------ Data to process

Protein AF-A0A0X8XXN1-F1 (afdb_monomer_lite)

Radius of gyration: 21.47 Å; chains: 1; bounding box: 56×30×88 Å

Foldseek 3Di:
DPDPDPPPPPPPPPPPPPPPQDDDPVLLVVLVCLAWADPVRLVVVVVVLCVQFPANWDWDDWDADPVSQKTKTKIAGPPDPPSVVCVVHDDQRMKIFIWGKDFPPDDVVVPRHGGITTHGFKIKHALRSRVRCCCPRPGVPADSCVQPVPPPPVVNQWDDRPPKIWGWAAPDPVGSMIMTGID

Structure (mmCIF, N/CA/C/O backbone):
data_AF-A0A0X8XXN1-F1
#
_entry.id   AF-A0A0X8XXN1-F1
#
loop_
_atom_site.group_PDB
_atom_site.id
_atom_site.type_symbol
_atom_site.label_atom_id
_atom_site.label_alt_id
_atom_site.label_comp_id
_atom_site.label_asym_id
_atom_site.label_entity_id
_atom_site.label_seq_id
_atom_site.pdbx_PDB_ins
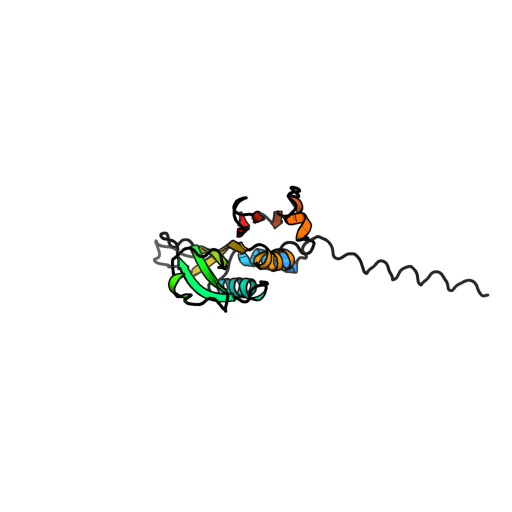_code
_atom_site.Cartn_x
_atom_site.Cartn_y
_atom_site.Cartn_z
_atom_site.occupancy
_atom_site.B_iso_or_equiv
_atom_site.auth_seq_id
_atom_site.auth_comp_id
_atom_site.auth_asym_id
_atom_site.auth_atom_id
_atom_site.pdbx_PDB_model_num
ATOM 1 N N . MET A 1 1 ? 33.215 -10.236 58.253 1.00 44.50 1 MET A N 1
ATOM 2 C CA . MET A 1 1 ? 33.189 -10.057 56.783 1.00 44.50 1 MET A CA 1
ATOM 3 C C . MET A 1 1 ? 31.763 -10.274 56.273 1.00 44.50 1 MET A C 1
ATOM 5 O O . MET A 1 1 ? 31.396 -11.389 55.948 1.00 44.50 1 MET A O 1
ATOM 9 N N . LYS A 1 2 ? 30.910 -9.242 56.318 1.00 47.69 2 LYS A N 1
ATOM 10 C CA . LYS A 1 2 ? 29.497 -9.290 55.880 1.00 47.69 2 LYS A CA 1
ATOM 11 C C . LYS A 1 2 ? 29.066 -7.897 55.398 1.00 47.69 2 LYS A C 1
ATOM 13 O O . LYS A 1 2 ? 28.223 -7.275 56.023 1.00 47.69 2 LYS A O 1
ATOM 18 N N . LYS A 1 3 ? 29.714 -7.344 54.369 1.00 48.84 3 LYS A N 1
ATOM 19 C CA . LYS A 1 3 ? 29.309 -6.060 53.749 1.00 48.84 3 LYS A CA 1
ATOM 20 C C . LYS A 1 3 ? 29.690 -5.985 52.263 1.00 48.84 3 LYS A C 1
ATOM 22 O O . LYS A 1 3 ? 30.166 -4.957 51.805 1.00 48.84 3 LYS A O 1
ATOM 27 N N . LEU A 1 4 ? 29.536 -7.078 51.511 1.00 49.12 4 LEU A N 1
ATOM 28 C CA . LEU A 1 4 ? 29.945 -7.101 50.099 1.00 49.12 4 LEU A CA 1
ATOM 29 C C . LEU A 1 4 ? 28.997 -7.917 49.209 1.00 49.12 4 LEU A C 1
ATOM 31 O O . LEU A 1 4 ? 29.429 -8.738 48.414 1.00 49.12 4 LEU A O 1
ATOM 35 N N . LEU A 1 5 ? 27.685 -7.732 49.381 1.00 49.91 5 LEU A N 1
ATOM 36 C CA . LEU A 1 5 ? 26.675 -8.479 48.613 1.00 49.91 5 LEU A CA 1
ATOM 37 C C . LEU A 1 5 ? 25.451 -7.640 48.209 1.00 49.91 5 LEU A C 1
ATOM 39 O O . LEU A 1 5 ? 24.385 -8.188 47.971 1.00 49.91 5 LEU A O 1
ATOM 43 N N . PHE A 1 6 ? 25.593 -6.312 48.115 1.00 48.28 6 PHE A N 1
ATOM 44 C CA . PHE A 1 6 ? 24.464 -5.412 47.821 1.00 48.28 6 PHE A CA 1
ATOM 45 C C . PHE A 1 6 ? 24.696 -4.412 46.676 1.00 48.28 6 PHE A C 1
ATOM 47 O O . PHE A 1 6 ? 24.000 -3.408 46.597 1.00 48.28 6 PHE A O 1
ATOM 54 N N . ILE A 1 7 ? 25.662 -4.661 45.782 1.00 49.50 7 ILE A N 1
ATOM 55 C CA . ILE A 1 7 ? 25.953 -3.745 44.653 1.00 49.50 7 ILE A CA 1
ATOM 56 C C . ILE A 1 7 ? 25.756 -4.405 43.274 1.00 49.50 7 ILE A C 1
ATOM 58 O O . ILE A 1 7 ? 25.665 -3.716 42.267 1.00 49.50 7 ILE A O 1
ATOM 62 N N . ILE A 1 8 ? 25.576 -5.727 43.195 1.00 48.91 8 ILE A N 1
ATOM 63 C CA . ILE A 1 8 ? 25.482 -6.427 41.896 1.00 48.91 8 ILE A CA 1
ATOM 64 C C . ILE A 1 8 ? 24.036 -6.493 41.354 1.00 48.91 8 ILE A C 1
ATOM 66 O O . ILE A 1 8 ? 23.833 -6.733 40.169 1.00 48.91 8 ILE A O 1
ATOM 70 N N . CYS A 1 9 ? 23.013 -6.197 42.166 1.00 42.38 9 CYS A N 1
ATOM 71 C CA . CYS A 1 9 ? 21.612 -6.356 41.746 1.00 42.38 9 CYS A CA 1
ATOM 72 C C . CYS A 1 9 ? 20.968 -5.106 41.102 1.00 42.38 9 CYS A C 1
ATOM 74 O O . CYS A 1 9 ? 19.840 -5.197 40.626 1.00 42.38 9 CYS A O 1
ATOM 76 N N . CYS A 1 10 ? 21.659 -3.958 41.040 1.00 44.19 10 CYS A N 1
ATOM 77 C CA . CYS A 1 10 ? 21.101 -2.717 40.468 1.00 44.19 10 CYS A CA 1
ATOM 78 C C . CYS A 1 10 ? 21.530 -2.418 39.020 1.00 44.19 10 CYS A C 1
ATOM 80 O O . CYS A 1 10 ? 21.020 -1.470 38.433 1.00 44.19 10 CYS A O 1
ATOM 82 N N . CYS A 1 11 ? 22.419 -3.214 38.416 1.00 42.81 11 CYS A N 1
ATOM 83 C CA . CYS A 1 11 ? 22.886 -2.980 37.038 1.00 42.81 11 CYS A CA 1
ATOM 84 C C . CYS A 1 11 ? 22.168 -3.832 35.975 1.00 42.81 11 CYS A C 1
ATOM 86 O O . CYS A 1 11 ? 22.476 -3.712 34.794 1.00 42.81 11 CYS A O 1
ATOM 88 N N . LEU A 1 12 ? 21.220 -4.691 36.371 1.00 44.50 12 LEU A N 1
ATOM 89 C CA . LEU A 1 12 ? 20.488 -5.578 35.453 1.00 44.50 12 LEU A CA 1
ATOM 90 C C . LEU A 1 12 ? 19.055 -5.124 35.131 1.00 44.50 12 LEU A C 1
ATOM 92 O O . LEU A 1 12 ? 18.356 -5.817 34.398 1.00 44.50 12 LEU A O 1
ATOM 96 N N . SER A 1 13 ? 18.609 -3.966 35.624 1.00 47.72 13 SER A N 1
ATOM 97 C CA . SER A 1 13 ? 17.268 -3.431 35.332 1.00 47.72 13 SER A CA 1
ATOM 98 C C . SER A 1 13 ? 17.240 -2.309 34.287 1.00 47.72 13 SER A C 1
ATOM 100 O O . SER A 1 13 ? 16.157 -1.902 33.877 1.00 47.72 13 SER A O 1
ATOM 102 N N . THR A 1 14 ? 18.387 -1.830 33.793 1.00 48.16 14 THR A N 1
ATOM 103 C CA . THR A 1 14 ? 18.432 -0.725 32.812 1.00 48.16 14 THR A CA 1
ATOM 104 C C . THR A 1 14 ? 18.439 -1.165 31.346 1.00 48.16 14 THR A C 1
ATOM 106 O O . THR A 1 14 ? 18.338 -0.315 30.468 1.00 48.16 14 THR A O 1
ATOM 109 N N . PHE A 1 15 ? 18.471 -2.468 31.042 1.00 44.62 15 PHE A N 1
ATOM 110 C CA . PHE A 1 15 ? 18.464 -2.954 29.651 1.00 44.62 15 PHE A CA 1
ATOM 111 C C . PHE A 1 15 ? 17.073 -3.266 29.072 1.00 44.62 15 PHE A C 1
ATOM 113 O O . PHE A 1 15 ? 16.978 -3.683 27.922 1.00 44.62 15 PHE A O 1
ATOM 120 N N . LEU A 1 16 ? 15.983 -3.040 29.817 1.00 44.88 16 LEU A N 1
ATOM 121 C CA . LEU A 1 16 ? 14.622 -3.348 29.344 1.00 44.88 16 LEU A CA 1
ATOM 122 C C . LEU A 1 16 ? 13.835 -2.158 28.769 1.00 44.88 16 LEU A C 1
ATOM 124 O O . LEU A 1 16 ? 12.713 -2.352 28.313 1.00 44.88 16 LEU A O 1
ATOM 128 N N . TYR A 1 17 ? 14.411 -0.954 28.699 1.00 47.34 17 TYR A N 1
ATOM 129 C CA . TYR A 1 17 ? 13.742 0.209 28.097 1.00 47.34 17 TYR A CA 1
ATOM 130 C C . TYR A 1 17 ? 14.663 0.971 27.147 1.00 47.34 17 TYR A C 1
ATOM 132 O O . TYR A 1 17 ? 15.036 2.114 27.372 1.00 47.34 17 TYR A O 1
ATOM 140 N N . SER A 1 18 ? 15.019 0.311 26.053 1.00 41.47 18 SER A N 1
ATOM 141 C CA . SER A 1 18 ? 15.523 0.973 24.855 1.00 41.47 18 SER A CA 1
ATOM 142 C C . SER A 1 18 ? 15.090 0.157 23.638 1.00 41.47 18 SER A C 1
ATOM 144 O O . SER A 1 18 ? 15.914 -0.373 22.896 1.00 41.47 18 SER A O 1
ATOM 146 N N . GLN A 1 19 ? 13.776 0.032 23.419 1.00 49.16 19 GLN A N 1
ATOM 147 C CA . GLN A 1 19 ? 13.326 -0.070 22.032 1.00 49.16 19 GLN A CA 1
ATOM 148 C C . GLN A 1 19 ? 13.662 1.286 21.418 1.00 49.16 19 GLN A C 1
ATOM 150 O O . GLN A 1 19 ? 12.982 2.274 21.688 1.00 49.16 19 GLN A O 1
ATOM 155 N N . SER A 1 20 ? 14.791 1.354 20.713 1.00 52.25 20 SER A N 1
ATOM 156 C CA . SER A 1 20 ? 15.195 2.547 19.983 1.00 52.25 20 SER A CA 1
ATOM 157 C C . SER A 1 20 ? 14.009 3.012 19.143 1.00 52.25 20 SER A C 1
ATOM 159 O O . SER A 1 20 ? 13.416 2.215 18.417 1.00 52.25 20 SER A O 1
ATOM 161 N N . ALA A 1 21 ? 13.665 4.297 19.219 1.00 63.91 21 ALA A N 1
ATOM 162 C CA . ALA A 1 21 ? 12.615 4.913 18.402 1.00 63.91 21 ALA A CA 1
ATOM 163 C C . ALA A 1 21 ? 12.958 4.952 16.893 1.00 63.91 21 ALA A C 1
ATOM 165 O O . ALA A 1 21 ? 12.256 5.584 16.101 1.00 63.91 21 ALA A O 1
ATOM 166 N N . GLU A 1 22 ? 14.044 4.286 16.509 1.00 79.12 22 GLU A N 1
ATOM 167 C CA . GLU A 1 22 ? 14.660 4.275 15.196 1.00 79.12 22 GLU A CA 1
ATOM 168 C C . GLU A 1 22 ? 14.471 2.917 14.523 1.00 79.12 22 GLU A C 1
ATOM 170 O O . GLU A 1 22 ? 14.395 1.871 15.176 1.00 79.12 22 GLU A O 1
ATOM 175 N N . LEU A 1 23 ? 14.400 2.949 13.195 1.00 88.88 23 LEU A N 1
ATOM 176 C CA . LEU A 1 23 ? 14.323 1.750 12.374 1.00 88.88 23 LEU A CA 1
ATOM 177 C C . LEU A 1 23 ? 15.631 0.970 12.450 1.00 88.88 23 LEU A C 1
ATOM 179 O O . LEU A 1 23 ? 16.714 1.534 12.318 1.00 88.88 23 LEU A O 1
ATOM 183 N N . ASN A 1 24 ? 15.527 -0.348 12.597 1.00 90.25 24 ASN A N 1
ATOM 184 C CA . ASN A 1 24 ? 16.694 -1.212 12.474 1.00 90.25 24 ASN A CA 1
ATOM 185 C C . ASN A 1 24 ? 17.030 -1.495 10.996 1.00 90.25 24 ASN A C 1
ATOM 187 O O . ASN A 1 24 ? 16.211 -1.301 10.094 1.00 90.25 24 ASN A O 1
ATOM 191 N N . GLN A 1 25 ? 18.234 -2.017 10.743 1.00 91.31 25 GLN A N 1
ATOM 192 C CA . GLN A 1 25 ? 18.715 -2.284 9.382 1.00 91.31 25 GLN A CA 1
ATOM 193 C C . GLN A 1 25 ? 17.819 -3.252 8.594 1.00 91.31 25 GLN A C 1
ATOM 195 O O . GLN A 1 25 ? 17.667 -3.103 7.385 1.00 91.31 25 GLN A O 1
ATOM 200 N N . SER A 1 26 ? 17.205 -4.235 9.261 1.00 91.69 26 SER A N 1
ATOM 201 C CA . SER A 1 26 ? 16.294 -5.183 8.609 1.00 91.69 26 SER A CA 1
ATOM 202 C C . SER A 1 26 ? 15.037 -4.477 8.091 1.00 91.69 26 SER A C 1
ATOM 204 O O . SER A 1 26 ? 14.640 -4.683 6.946 1.00 91.69 26 SER A O 1
ATOM 206 N N . GLN A 1 27 ? 14.462 -3.572 8.889 1.00 92.12 27 GLN A N 1
ATOM 207 C CA . GLN A 1 27 ? 13.321 -2.752 8.475 1.00 92.12 27 GLN A CA 1
ATOM 208 C C . GLN A 1 27 ? 13.691 -1.804 7.334 1.00 92.12 27 GLN A C 1
ATOM 210 O O . GLN A 1 27 ? 12.940 -1.693 6.370 1.00 92.12 27 GLN A O 1
ATOM 215 N N . ILE A 1 28 ? 14.866 -1.173 7.399 1.00 93.94 28 ILE A N 1
ATOM 216 C CA . ILE A 1 28 ? 15.371 -0.315 6.318 1.00 93.94 28 ILE A CA 1
ATOM 217 C C . ILE A 1 28 ? 15.514 -1.113 5.017 1.00 93.94 28 ILE A C 1
ATOM 219 O O . ILE A 1 28 ? 15.065 -0.664 3.964 1.00 93.94 28 ILE A O 1
ATOM 223 N N . ASN A 1 29 ? 16.099 -2.312 5.074 1.00 95.00 29 ASN A N 1
ATOM 224 C CA . ASN A 1 29 ? 16.248 -3.182 3.906 1.00 95.00 29 ASN A CA 1
ATOM 225 C C . ASN A 1 29 ? 14.890 -3.605 3.337 1.00 95.00 29 ASN A C 1
ATOM 227 O O . ASN A 1 29 ? 14.708 -3.600 2.121 1.00 95.00 29 ASN A O 1
ATOM 231 N N . TYR A 1 30 ? 13.935 -3.931 4.210 1.00 94.75 30 TYR A N 1
ATOM 232 C CA . TYR A 1 30 ? 12.575 -4.266 3.807 1.00 94.75 30 TYR A CA 1
ATOM 233 C C . TYR A 1 30 ? 11.866 -3.085 3.135 1.00 94.75 30 TYR A C 1
ATOM 235 O O . TYR A 1 30 ? 11.287 -3.254 2.072 1.00 94.75 30 TYR A O 1
ATOM 243 N N . ILE A 1 31 ? 11.941 -1.876 3.693 1.00 95.38 31 ILE A N 1
ATOM 244 C CA . ILE A 1 31 ? 11.309 -0.703 3.074 1.00 95.38 31 ILE A CA 1
ATOM 245 C C . ILE A 1 31 ? 11.972 -0.375 1.730 1.00 95.38 31 ILE A C 1
ATOM 247 O O . ILE A 1 31 ? 11.284 -0.078 0.759 1.00 95.38 31 ILE A O 1
ATOM 251 N N . ASN A 1 32 ? 13.298 -0.493 1.632 1.00 94.81 32 ASN A N 1
ATOM 252 C CA . ASN A 1 32 ? 14.006 -0.291 0.369 1.00 94.81 32 ASN A CA 1
ATOM 253 C C . ASN A 1 32 ? 13.614 -1.311 -0.708 1.00 94.81 32 ASN A C 1
ATOM 255 O O . ASN A 1 32 ? 13.590 -0.950 -1.885 1.00 94.81 32 ASN A O 1
ATOM 259 N N . SER A 1 33 ? 13.282 -2.554 -0.339 1.00 95.31 33 SER A N 1
ATOM 260 C CA . SER A 1 33 ? 12.839 -3.551 -1.320 1.00 95.31 33 SER A CA 1
ATOM 261 C C . SER A 1 33 ? 11.482 -3.206 -1.939 1.00 95.31 33 SER A C 1
ATOM 263 O O . SER A 1 33 ? 11.217 -3.612 -3.065 1.00 95.31 33 SER A O 1
ATOM 265 N N . LEU A 1 34 ? 10.664 -2.369 -1.284 1.00 95.81 34 LEU A N 1
ATOM 266 C CA . LEU A 1 34 ? 9.387 -1.891 -1.829 1.00 95.81 34 LEU A CA 1
ATOM 267 C C . LEU A 1 34 ? 9.546 -0.986 -3.063 1.00 95.81 34 LEU A C 1
ATOM 269 O O . LEU A 1 34 ? 8.552 -0.657 -3.712 1.00 95.81 34 LEU A O 1
ATOM 273 N N . ARG A 1 35 ? 10.778 -0.581 -3.400 1.00 94.19 35 ARG A N 1
ATOM 274 C CA . ARG A 1 35 ? 11.062 0.263 -4.566 1.00 94.19 35 ARG A CA 1
ATOM 275 C C . ARG A 1 35 ? 11.138 -0.506 -5.883 1.00 94.19 35 ARG A C 1
ATOM 277 O O . ARG A 1 35 ? 10.983 0.101 -6.937 1.00 94.19 35 ARG A O 1
ATOM 284 N N . GLU A 1 36 ? 11.396 -1.807 -5.821 1.00 95.88 36 GLU A N 1
ATOM 285 C CA . GLU A 1 36 ? 11.519 -2.675 -6.991 1.00 95.88 36 GLU A CA 1
ATOM 286 C C . GLU A 1 36 ? 10.945 -4.050 -6.644 1.00 95.88 36 GLU A C 1
ATOM 288 O O . GLU A 1 36 ? 11.624 -4.916 -6.096 1.00 95.88 36 GLU A O 1
ATOM 293 N N . LEU A 1 37 ? 9.663 -4.237 -6.946 1.00 97.62 37 LEU A N 1
ATOM 294 C C
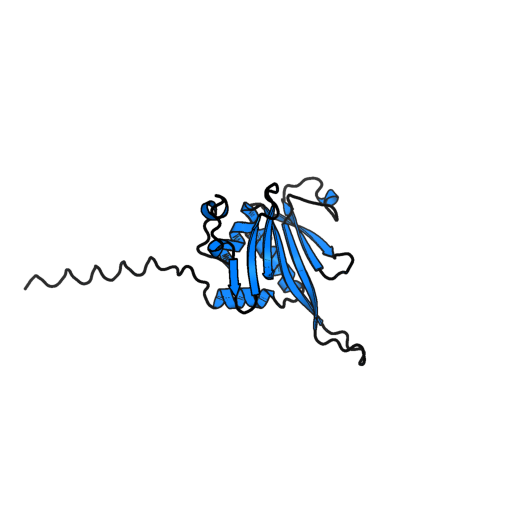A . LEU A 1 37 ? 8.936 -5.480 -6.720 1.00 97.62 37 LEU A CA 1
ATOM 295 C C . LEU A 1 37 ? 8.538 -6.101 -8.055 1.00 97.62 37 LEU A C 1
ATOM 297 O O . LEU A 1 37 ? 8.146 -5.394 -8.983 1.00 97.62 37 LEU A O 1
ATOM 301 N N . ASP A 1 38 ? 8.562 -7.428 -8.138 1.00 97.19 38 ASP A N 1
ATOM 302 C CA . ASP A 1 38 ? 7.787 -8.134 -9.156 1.00 97.19 38 ASP A CA 1
ATOM 303 C C . ASP A 1 38 ? 6.285 -8.130 -8.793 1.00 97.19 38 ASP A C 1
ATOM 305 O O . ASP A 1 38 ? 5.862 -7.673 -7.722 1.00 97.19 38 ASP A O 1
ATOM 309 N N . LYS A 1 39 ? 5.446 -8.638 -9.701 1.00 96.25 39 LYS A N 1
ATOM 310 C CA . LYS A 1 39 ? 3.986 -8.644 -9.526 1.00 96.25 39 LYS A CA 1
ATOM 311 C C . LYS A 1 39 ? 3.529 -9.429 -8.291 1.00 96.25 39 LYS A C 1
ATOM 313 O O . LYS A 1 39 ? 2.570 -9.023 -7.625 1.00 96.25 39 LYS A O 1
ATOM 318 N N . ASP A 1 40 ? 4.189 -10.544 -7.992 1.00 97.56 40 ASP A N 1
ATOM 319 C CA . ASP A 1 40 ? 3.828 -11.425 -6.883 1.00 97.56 40 ASP A CA 1
ATOM 320 C C . ASP A 1 40 ? 4.270 -10.827 -5.548 1.00 97.56 40 ASP A C 1
ATOM 322 O O . ASP A 1 40 ? 3.530 -10.888 -4.567 1.00 97.56 40 ASP A O 1
ATOM 326 N N . ALA A 1 41 ? 5.443 -10.200 -5.506 1.00 98.06 41 ALA A N 1
ATOM 327 C CA . ALA A 1 41 ? 5.951 -9.467 -4.359 1.00 98.06 41 ALA A CA 1
ATOM 328 C C . ALA A 1 41 ? 5.081 -8.237 -4.051 1.00 98.06 41 ALA A C 1
ATOM 330 O O . ALA A 1 41 ? 4.710 -8.037 -2.893 1.00 98.06 41 ALA A O 1
ATOM 331 N N . ALA A 1 42 ? 4.650 -7.485 -5.073 1.00 98.06 42 ALA A N 1
ATOM 332 C CA . ALA A 1 42 ? 3.690 -6.390 -4.917 1.00 98.06 42 ALA A CA 1
ATOM 333 C C . ALA A 1 42 ? 2.360 -6.884 -4.329 1.00 98.06 42 ALA A C 1
ATOM 335 O O . ALA A 1 42 ? 1.839 -6.305 -3.371 1.00 98.06 42 ALA A O 1
ATOM 336 N N . LYS A 1 43 ? 1.836 -8.011 -4.834 1.00 98.19 43 LYS A N 1
ATOM 337 C CA . LYS A 1 43 ? 0.626 -8.625 -4.276 1.00 98.19 43 LYS A CA 1
ATOM 338 C C . LYS A 1 43 ? 0.832 -9.097 -2.833 1.00 98.19 43 LYS A C 1
ATOM 340 O O . LYS A 1 43 ? -0.033 -8.844 -2.003 1.00 98.19 43 LYS A O 1
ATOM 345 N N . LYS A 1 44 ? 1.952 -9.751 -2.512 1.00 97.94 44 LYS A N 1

------------

Pictures aside, repeat exactly every line from the top of the listing above through the line bearing "ATOM 3 C C .", inclusive.

Protein AF-A0A0X8XXN1-F1 (afdb_monomer_lite)

Radius of gyration: 21.47 Å; chains: 1; bounding box: 56×30×88 Å

Foldseek 3Di:
DPDPDPPPPPPPPPPPPPPPQDDDPVLLVVLVCLAWADPVRLVVVVVVLCVQFPANWDWDDWDADPVSQKTKTKIAGPPDPPSVVCVVHDDQRMKIFIWGKDFPPDDVVVPRHGGITTHGFKIKHALRSRVRCCCPRPGVPADSCVQPVPPPPVVNQWDDRPPKIWGWAAPDPVGSMIMTGID

Structure (mmCIF, N/CA/C/O backbone):
data_AF-A0A0X8XXN1-F1
#
_entry.id   AF-A0A0X8XXN1-F1
#
loop_
_atom_site.group_PDB
_atom_site.id
_atom_site.type_symbol
_atom_site.label_atom_id
_atom_site.label_alt_id
_atom_site.label_comp_id
_atom_site.label_asym_id
_atom_site.label_entity_id
_atom_site.label_seq_id
_atom_site.pdbx_PDB_ins
_code
_atom_site.Cartn_x
_atom_site.Cartn_y
_atom_site.Cartn_z
_atom_site.occupancy
_atom_site.B_iso_or_equiv
_atom_site.auth_seq_id
_atom_site.auth_comp_id
_atom_site.auth_asym_id
_atom_site.auth_atom_id
_atom_site.pdbx_PDB_model_num
ATOM 1 N N . MET A 1 1 ? 33.215 -10.236 58.253 1.00 44.50 1 MET A N 1
ATOM 2 C CA . MET A 1 1 ? 33.189 -10.057 56.783 1.00 44.50 1 MET A CA 1
ATOM 3 C C . MET A 1 1 ? 31.763 -10.274 56.273 1.00 44.50 1 MET A C 1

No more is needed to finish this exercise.